[Start of section]

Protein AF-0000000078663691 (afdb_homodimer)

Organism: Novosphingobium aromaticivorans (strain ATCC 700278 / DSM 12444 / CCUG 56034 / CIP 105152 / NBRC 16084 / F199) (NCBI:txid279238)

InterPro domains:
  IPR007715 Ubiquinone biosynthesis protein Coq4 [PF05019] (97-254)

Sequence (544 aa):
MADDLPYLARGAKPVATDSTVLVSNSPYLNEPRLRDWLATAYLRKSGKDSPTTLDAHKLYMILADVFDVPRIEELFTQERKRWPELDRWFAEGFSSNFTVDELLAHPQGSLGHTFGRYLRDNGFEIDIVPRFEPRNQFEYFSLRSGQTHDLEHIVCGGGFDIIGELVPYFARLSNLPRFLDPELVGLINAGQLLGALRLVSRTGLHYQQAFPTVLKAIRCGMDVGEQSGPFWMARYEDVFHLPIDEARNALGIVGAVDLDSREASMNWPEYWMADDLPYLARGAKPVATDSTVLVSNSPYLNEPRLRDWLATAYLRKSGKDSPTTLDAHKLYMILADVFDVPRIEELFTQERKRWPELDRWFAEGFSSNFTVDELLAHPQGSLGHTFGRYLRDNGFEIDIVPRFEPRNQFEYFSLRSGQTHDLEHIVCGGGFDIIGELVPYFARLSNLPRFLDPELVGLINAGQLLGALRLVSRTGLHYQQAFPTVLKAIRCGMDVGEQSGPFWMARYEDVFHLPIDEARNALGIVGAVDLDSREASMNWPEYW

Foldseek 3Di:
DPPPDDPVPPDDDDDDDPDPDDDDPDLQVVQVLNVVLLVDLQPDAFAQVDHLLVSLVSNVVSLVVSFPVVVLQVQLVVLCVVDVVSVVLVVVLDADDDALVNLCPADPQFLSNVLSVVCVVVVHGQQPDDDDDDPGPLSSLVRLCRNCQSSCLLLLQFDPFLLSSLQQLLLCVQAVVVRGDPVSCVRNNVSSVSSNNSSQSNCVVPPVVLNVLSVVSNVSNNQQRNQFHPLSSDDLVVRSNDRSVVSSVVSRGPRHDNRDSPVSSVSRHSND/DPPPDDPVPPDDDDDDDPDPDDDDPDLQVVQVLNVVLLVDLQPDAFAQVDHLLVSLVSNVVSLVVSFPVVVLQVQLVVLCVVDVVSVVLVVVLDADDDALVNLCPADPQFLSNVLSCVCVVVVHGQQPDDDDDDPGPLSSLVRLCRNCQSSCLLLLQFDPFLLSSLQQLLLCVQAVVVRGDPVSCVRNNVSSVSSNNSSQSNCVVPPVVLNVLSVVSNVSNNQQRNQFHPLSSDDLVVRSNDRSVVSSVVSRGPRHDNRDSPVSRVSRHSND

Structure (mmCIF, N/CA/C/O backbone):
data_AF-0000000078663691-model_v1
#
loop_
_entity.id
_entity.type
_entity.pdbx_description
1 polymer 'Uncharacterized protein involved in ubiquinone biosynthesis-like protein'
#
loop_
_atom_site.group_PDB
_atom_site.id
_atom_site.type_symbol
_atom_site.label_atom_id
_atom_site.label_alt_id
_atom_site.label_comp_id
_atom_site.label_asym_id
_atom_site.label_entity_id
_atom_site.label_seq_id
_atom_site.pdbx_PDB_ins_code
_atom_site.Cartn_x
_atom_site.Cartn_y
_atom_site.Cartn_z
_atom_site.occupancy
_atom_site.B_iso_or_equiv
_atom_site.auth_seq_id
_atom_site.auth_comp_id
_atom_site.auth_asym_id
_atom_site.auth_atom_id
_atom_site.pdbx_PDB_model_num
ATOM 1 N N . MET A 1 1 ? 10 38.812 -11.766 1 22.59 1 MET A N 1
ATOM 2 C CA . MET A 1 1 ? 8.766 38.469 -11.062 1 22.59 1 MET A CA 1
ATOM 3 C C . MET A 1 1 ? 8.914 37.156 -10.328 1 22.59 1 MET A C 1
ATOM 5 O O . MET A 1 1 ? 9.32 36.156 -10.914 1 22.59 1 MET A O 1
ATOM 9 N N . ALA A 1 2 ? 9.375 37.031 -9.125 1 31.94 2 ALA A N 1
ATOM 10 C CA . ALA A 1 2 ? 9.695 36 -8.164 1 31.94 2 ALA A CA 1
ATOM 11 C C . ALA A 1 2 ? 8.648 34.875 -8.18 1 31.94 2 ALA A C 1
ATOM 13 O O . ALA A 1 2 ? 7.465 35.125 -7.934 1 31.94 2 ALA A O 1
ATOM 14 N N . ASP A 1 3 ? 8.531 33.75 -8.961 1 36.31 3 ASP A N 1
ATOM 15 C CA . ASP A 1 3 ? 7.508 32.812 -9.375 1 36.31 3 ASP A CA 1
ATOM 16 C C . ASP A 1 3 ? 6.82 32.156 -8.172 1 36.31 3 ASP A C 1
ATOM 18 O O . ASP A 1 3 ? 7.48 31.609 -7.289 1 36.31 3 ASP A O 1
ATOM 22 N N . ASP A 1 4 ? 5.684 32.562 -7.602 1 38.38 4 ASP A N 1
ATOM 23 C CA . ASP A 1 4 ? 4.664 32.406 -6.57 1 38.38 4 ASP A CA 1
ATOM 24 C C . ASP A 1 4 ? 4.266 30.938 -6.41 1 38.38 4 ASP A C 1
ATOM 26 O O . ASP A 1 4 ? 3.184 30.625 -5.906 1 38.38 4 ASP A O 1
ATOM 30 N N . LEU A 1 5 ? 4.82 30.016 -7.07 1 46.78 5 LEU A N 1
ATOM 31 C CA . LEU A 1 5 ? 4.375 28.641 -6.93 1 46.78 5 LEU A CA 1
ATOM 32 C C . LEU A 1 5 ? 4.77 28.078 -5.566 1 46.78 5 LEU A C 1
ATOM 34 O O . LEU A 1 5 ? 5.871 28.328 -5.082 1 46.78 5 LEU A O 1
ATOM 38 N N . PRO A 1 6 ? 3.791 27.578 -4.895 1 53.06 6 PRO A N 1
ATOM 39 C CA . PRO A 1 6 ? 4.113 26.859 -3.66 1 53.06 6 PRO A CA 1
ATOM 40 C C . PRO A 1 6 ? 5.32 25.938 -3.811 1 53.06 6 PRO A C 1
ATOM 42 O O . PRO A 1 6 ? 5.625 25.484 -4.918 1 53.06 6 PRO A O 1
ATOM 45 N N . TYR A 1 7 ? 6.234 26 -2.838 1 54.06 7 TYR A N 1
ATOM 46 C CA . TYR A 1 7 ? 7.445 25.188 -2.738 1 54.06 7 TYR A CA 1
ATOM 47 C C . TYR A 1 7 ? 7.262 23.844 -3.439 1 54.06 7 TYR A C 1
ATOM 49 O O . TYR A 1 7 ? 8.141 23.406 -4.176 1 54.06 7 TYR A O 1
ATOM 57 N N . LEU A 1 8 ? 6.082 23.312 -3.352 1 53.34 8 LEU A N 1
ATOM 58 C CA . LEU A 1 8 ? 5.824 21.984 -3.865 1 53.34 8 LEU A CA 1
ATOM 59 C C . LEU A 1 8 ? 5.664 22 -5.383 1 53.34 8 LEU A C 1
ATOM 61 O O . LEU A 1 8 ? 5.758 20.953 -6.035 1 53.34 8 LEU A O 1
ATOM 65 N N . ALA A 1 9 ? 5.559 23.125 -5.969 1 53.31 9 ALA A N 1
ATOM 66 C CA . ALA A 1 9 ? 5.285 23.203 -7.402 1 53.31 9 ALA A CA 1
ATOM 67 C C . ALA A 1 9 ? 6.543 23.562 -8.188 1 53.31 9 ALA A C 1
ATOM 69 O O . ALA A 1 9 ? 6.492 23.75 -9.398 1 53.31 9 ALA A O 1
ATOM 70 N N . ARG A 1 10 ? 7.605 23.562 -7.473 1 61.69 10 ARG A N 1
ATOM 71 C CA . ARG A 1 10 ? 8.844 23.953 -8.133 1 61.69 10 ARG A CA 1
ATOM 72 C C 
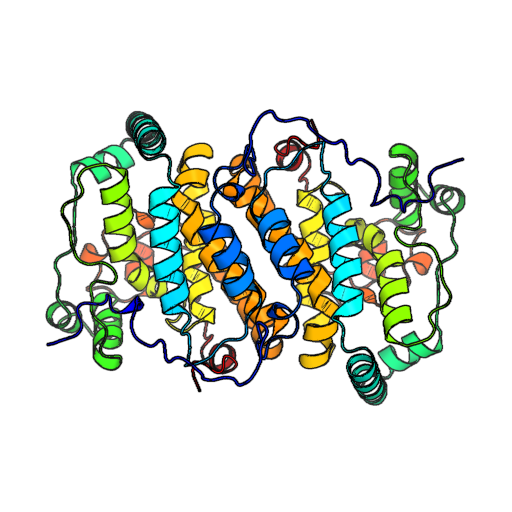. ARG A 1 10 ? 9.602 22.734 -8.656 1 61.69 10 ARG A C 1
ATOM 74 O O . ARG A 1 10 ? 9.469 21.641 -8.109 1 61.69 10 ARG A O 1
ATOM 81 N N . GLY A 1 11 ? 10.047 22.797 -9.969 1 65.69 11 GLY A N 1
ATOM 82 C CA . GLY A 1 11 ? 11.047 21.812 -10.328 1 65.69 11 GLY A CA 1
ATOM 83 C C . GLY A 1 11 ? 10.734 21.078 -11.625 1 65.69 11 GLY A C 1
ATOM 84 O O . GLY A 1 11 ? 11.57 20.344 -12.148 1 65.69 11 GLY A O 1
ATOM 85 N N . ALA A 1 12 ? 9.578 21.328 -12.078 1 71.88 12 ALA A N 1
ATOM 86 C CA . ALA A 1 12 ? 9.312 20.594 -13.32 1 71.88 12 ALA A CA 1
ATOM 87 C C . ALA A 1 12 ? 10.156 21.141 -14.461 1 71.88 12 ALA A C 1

[End of section]

◆ **EXERCISE GOAL**
Above are records with pictures. Reproduce exactly only the lines from the line with "ATOM 61 O O" through the line with "10 ARG A C 1", both ends included, and leave the pictures out.

◆ **EXPECTED ANSWER**
ATOM 61 O O . LEU A 1 8 ? 5.758 20.953 -6.035 1 53.34 8 LEU A O 1
ATOM 65 N N . ALA A 1 9 ? 5.559 23.125 -5.969 1 53.31 9 ALA A N 1
ATOM 66 C CA . ALA A 1 9 ? 5.285 23.203 -7.402 1 53.31 9 ALA A CA 1
ATOM 67 C C . ALA A 1 9 ? 6.543 23.562 -8.188 1 53.31 9 ALA A C 1
ATOM 69 O O . ALA A 1 9 ? 6.492 23.75 -9.398 1 53.31 9 ALA A O 1
ATOM 70 N N . ARG A 1 10 ? 7.605 23.562 -7.473 1 61.69 10 ARG A N 1
ATOM 71 C CA . ARG A 1 10 ? 8.844 23.953 -8.133 1 61.69 10 ARG A CA 1
ATOM 72 C C 
. ARG A 1 10 ? 9.602 22.734 -8.656 1 61.69 10 ARG A C 1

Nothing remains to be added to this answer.